Officially, you can view 9th Circuit oral arguments here the day after they occur. But that’s really not good enough, is it. So here is a Youtube Link to be able to watch the Courtroom Session as it occurs. The arguments are set for 1:00 p.m. Pacific Time today.
In case you’ve had your head in the sand about what is shaping up to be the most-briefed issue in alcohol regulatory law since Granholm, the current case of Retail Digital Network, LLC, v. Director of Alcoholic Control Board, Applesmith (link to the prior opinion that is being re-heard today 13-56069)
A little background.
The case is a first amendment challenge against California’s tied-house laws restricting the content of advertising for alcoholic beverages by prohibiting manufacturers from directly or indirectly (through advertising companies) paying money to retailers. The lawsuit was brought by RDN, a display company and middleman in the advertising industry:
RDN installs liquid crystal displays, or LCDs, in retail stores for advertisements and then enters into contracts with other parties who want to advertise their products on the displays. In exchange for placing a display in a retail store, RDN pays the store a percentage of the advertising fees generated by the display. RDN states that it has attempted to enter into contracts with manufacturers to advertise their alcoholic beverages on RDN’s displays in California. According to RDN, the manufacturers have refused due to concerns that the advertising would violate [California’s Tied House Rules prohibiting money to go from brewers, vintners and distillers, to advertising companies like RDN and then from RDN to retailers for the purpose of advertising in the stores].
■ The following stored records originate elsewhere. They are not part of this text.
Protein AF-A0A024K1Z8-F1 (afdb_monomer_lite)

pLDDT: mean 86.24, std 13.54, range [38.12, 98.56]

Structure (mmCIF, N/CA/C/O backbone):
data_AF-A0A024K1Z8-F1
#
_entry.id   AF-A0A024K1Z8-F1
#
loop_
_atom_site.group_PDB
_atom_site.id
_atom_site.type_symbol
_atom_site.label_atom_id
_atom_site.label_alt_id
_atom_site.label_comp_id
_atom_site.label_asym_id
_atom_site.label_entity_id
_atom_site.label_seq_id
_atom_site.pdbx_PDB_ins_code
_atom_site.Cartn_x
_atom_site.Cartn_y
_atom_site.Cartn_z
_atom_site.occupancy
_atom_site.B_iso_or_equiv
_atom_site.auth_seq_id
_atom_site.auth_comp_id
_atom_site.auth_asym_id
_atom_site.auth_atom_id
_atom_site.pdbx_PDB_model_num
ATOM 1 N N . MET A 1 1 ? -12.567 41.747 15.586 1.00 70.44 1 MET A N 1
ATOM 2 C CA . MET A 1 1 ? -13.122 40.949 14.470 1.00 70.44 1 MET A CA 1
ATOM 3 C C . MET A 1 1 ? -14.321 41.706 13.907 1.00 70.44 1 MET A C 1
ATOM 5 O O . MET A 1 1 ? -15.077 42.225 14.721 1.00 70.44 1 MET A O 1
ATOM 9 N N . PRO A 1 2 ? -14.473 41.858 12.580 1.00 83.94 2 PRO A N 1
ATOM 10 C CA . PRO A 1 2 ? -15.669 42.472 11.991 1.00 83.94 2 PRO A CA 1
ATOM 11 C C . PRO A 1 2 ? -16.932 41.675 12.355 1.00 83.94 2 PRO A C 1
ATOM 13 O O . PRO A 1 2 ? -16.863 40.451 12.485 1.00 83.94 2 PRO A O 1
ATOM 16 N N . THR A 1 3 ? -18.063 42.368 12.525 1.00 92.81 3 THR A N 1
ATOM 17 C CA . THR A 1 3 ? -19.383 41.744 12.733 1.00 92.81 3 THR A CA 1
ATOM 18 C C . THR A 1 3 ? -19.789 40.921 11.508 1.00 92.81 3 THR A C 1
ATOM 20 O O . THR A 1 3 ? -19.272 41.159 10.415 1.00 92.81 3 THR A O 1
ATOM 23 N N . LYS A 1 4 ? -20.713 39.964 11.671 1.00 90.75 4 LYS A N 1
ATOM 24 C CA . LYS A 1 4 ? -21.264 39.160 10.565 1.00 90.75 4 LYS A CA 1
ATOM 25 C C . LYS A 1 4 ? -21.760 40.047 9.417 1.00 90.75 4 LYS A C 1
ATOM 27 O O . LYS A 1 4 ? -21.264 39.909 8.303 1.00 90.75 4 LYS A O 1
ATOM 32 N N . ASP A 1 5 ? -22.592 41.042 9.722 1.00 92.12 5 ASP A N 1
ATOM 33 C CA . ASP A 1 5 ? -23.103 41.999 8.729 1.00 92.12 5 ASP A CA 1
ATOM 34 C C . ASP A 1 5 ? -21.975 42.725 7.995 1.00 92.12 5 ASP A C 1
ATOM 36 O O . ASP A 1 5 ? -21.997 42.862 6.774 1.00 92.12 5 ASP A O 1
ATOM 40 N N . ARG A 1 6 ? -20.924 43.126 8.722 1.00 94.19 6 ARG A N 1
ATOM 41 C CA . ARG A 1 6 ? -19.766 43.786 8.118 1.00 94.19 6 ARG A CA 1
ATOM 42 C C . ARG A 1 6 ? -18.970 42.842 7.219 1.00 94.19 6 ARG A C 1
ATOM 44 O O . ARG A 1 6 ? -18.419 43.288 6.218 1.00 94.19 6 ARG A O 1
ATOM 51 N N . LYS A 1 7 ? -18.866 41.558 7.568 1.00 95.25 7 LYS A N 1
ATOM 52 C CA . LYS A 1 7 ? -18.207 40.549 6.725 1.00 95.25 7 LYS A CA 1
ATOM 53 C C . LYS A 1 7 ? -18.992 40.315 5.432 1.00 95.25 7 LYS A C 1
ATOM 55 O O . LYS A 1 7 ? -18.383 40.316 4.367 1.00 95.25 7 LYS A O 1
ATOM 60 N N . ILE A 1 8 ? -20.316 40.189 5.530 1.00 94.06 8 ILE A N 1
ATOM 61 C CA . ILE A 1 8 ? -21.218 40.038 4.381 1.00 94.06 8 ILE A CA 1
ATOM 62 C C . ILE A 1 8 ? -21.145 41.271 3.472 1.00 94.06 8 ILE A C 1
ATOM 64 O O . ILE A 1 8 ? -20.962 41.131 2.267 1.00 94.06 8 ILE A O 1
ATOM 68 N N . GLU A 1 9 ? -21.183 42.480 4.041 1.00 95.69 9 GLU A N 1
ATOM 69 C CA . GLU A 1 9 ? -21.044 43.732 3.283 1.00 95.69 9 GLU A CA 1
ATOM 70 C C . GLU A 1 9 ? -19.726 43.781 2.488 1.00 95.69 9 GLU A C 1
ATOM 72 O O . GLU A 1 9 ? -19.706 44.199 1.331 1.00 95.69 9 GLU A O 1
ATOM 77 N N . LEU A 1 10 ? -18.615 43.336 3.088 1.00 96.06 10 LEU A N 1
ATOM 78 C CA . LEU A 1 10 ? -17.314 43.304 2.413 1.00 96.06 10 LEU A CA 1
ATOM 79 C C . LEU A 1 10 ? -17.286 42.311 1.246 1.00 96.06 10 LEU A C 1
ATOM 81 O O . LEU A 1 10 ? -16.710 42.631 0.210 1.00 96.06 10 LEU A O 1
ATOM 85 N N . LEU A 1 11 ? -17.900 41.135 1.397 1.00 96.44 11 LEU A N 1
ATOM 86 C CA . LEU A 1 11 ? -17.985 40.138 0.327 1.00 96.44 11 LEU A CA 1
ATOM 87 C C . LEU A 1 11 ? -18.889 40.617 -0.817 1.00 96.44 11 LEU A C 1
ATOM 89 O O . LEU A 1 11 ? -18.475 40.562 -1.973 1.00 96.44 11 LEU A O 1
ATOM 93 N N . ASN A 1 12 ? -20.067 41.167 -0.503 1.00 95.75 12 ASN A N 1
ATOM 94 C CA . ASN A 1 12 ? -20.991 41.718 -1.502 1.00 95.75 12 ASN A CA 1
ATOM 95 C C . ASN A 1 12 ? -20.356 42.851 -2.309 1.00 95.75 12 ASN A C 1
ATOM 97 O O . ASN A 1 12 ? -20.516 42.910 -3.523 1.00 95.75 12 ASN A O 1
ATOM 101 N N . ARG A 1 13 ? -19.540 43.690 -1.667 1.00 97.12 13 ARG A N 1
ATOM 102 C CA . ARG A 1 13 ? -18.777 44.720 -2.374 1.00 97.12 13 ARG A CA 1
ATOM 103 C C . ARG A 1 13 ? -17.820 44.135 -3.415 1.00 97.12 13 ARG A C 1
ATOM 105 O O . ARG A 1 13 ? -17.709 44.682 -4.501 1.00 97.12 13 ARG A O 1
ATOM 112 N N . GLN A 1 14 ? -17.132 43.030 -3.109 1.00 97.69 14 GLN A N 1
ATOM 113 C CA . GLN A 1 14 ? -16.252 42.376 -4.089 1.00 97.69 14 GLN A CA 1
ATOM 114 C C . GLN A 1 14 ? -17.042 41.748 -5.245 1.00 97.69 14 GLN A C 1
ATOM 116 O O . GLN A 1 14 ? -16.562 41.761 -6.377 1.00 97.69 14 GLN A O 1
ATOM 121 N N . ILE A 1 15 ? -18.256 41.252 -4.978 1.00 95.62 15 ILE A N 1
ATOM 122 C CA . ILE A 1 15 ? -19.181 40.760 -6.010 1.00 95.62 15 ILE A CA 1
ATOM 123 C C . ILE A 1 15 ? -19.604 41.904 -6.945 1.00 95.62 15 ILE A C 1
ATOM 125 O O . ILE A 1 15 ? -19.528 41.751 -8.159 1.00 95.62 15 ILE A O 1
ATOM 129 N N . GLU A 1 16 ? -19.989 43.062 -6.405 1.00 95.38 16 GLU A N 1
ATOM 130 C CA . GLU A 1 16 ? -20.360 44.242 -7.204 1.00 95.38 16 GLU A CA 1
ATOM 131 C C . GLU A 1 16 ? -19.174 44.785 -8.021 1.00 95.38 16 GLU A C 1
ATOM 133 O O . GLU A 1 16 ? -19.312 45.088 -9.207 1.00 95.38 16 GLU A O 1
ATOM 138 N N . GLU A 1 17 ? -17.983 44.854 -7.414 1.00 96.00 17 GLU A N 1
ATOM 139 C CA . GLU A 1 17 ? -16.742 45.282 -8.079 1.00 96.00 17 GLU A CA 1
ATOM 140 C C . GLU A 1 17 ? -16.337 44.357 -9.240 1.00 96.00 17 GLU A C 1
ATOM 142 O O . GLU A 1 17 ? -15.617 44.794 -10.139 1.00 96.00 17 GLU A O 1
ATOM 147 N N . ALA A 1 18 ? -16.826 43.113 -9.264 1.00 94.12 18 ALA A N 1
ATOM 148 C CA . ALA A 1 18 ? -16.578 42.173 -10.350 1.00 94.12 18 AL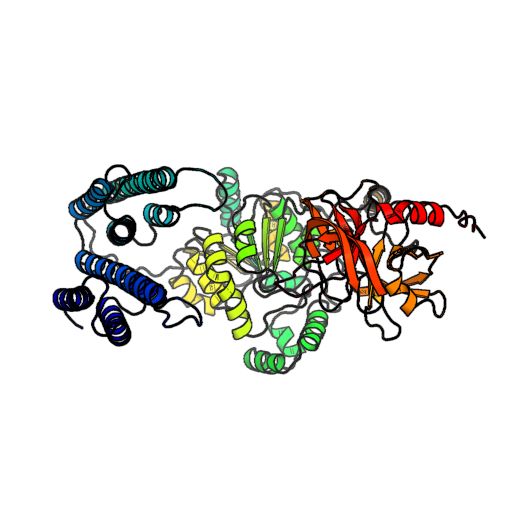A A CA 1
ATOM 149 C C . ALA A 1 18 ? -17.313 42.532 -11.654 1.00 94.12 18 ALA A C 1
ATOM 151 O O . ALA A 1 18 ? -16.955 41.982 -12.693 1.00 94.12 18 ALA A O 1
ATOM 152 N N . LYS A 1 19 ? -18.327 43.417 -11.618 1.00 93.69 19 LYS A N 1
ATOM 153 C CA . LYS A 1 19 ? -19.073 43.938 -12.787 1.00 93.69 19 LYS A CA 1
ATOM 154 C C . LYS A 1 19 ? -19.418 42.861 -13.830 1.00 93.69 19 LYS A C 1
ATOM 156 O O . LYS A 1 19 ? -19.018 42.957 -14.990 1.00 93.69 19 LYS A O 1
ATOM 161 N N . ASP A 1 20 ? -20.097 41.798 -13.401 1.00 89.00 20 ASP A N 1
ATOM 162 C CA . ASP A 1 20 ? -20.505 40.669 -14.258 1.00 89.00 20 ASP A CA 1
ATOM 163 C C . ASP A 1 20 ? -19.349 39.995 -15.032 1.00 89.00 20 ASP A C 1
ATOM 165 O O . ASP A 1 20 ? -19.495 39.536 -16.173 1.00 89.00 20 ASP A O 1
ATOM 169 N N . GLY A 1 21 ? -18.175 39.928 -14.395 1.00 89.88 21 GLY A N 1
ATOM 170 C CA . GLY A 1 21 ? -16.965 39.318 -14.947 1.00 89.88 21 GLY A CA 1
ATOM 171 C C . GLY A 1 21 ? -15.954 40.312 -15.528 1.00 89.88 21 GLY A C 1
ATOM 172 O O . GLY A 1 21 ? -14.966 39.884 -16.122 1.00 89.88 21 GLY A O 1
ATOM 173 N N . HIS A 1 22 ? -16.185 41.618 -15.374 1.00 92.88 22 HIS A N 1
ATOM 174 C CA . HIS A 1 22 ? -15.393 42.696 -15.969 1.00 92.88 22 HIS A CA 1
ATOM 175 C C . HIS A 1 22 ? -14.922 43.752 -14.944 1.00 92.88 22 HIS A C 1
ATOM 177 O O . HIS A 1 22 ? -15.265 44.930 -15.084 1.00 92.88 22 HIS A O 1
ATOM 183 N N . PRO A 1 23 ? -14.138 43.386 -13.910 1.00 95.50 23 PRO A N 1
ATOM 184 C CA . PRO A 1 23 ? -13.576 44.371 -12.991 1.00 95.50 23 PRO A CA 1
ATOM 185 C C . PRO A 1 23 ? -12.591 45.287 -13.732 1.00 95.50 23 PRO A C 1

That law – Cal Bus. Code 25503(f)-(h) – forbids manufacturers and wholesalers of alcoholic beverages, including their agents, from providing retail establishments with anything of value for the privilege of advertising their alcoholic products.
At the district court, RDN lost its challenge based on a prior 9th Circuit case Actmedia Inc., v. Stroh, which upheld the tied house restrictions on advertising back in 1986. But times change, and so should laws. Since then, the U.S. Supreme Court has issued a few persuasive opinions peeling back commercial restrictions in advertising as violative of the first amendment; the most important being the 2011 decision in Sorrell v. IMS Health Inc. – applying heightened scrutiny to laws imposing content based restrictions on non-misleading commercial speech regarding lawful products. That’s a different standard (a higher one) than Actmedia applied.
The 9th Circuit recognized this in its original opinion and remanded the case to the district court to have the district court apply the higher standard to the law to see if it passed muster. Then the industry got involved. Countless beverage groups, from manufacturers to distributors to retailers as well as advertisers requested that the 9th Circuit grant the a review by full court and they did (all the judges instead of just the 3 that originally heard it (which really just means 11 of the 28 or so at the 9th Circuit). Today is the oral argument in the matter where the parties will present their cases verbally to the Judges. The briefing is done.
Numerous industry trade groups have filed briefs in support of the various positions on both sides. We will post a link to the oral argument and obviously, cover the opinion when it is issued by the full circuit. This one could be headed to SCOTUS and is important because most states have similar restrictions that will be impacted by this decision.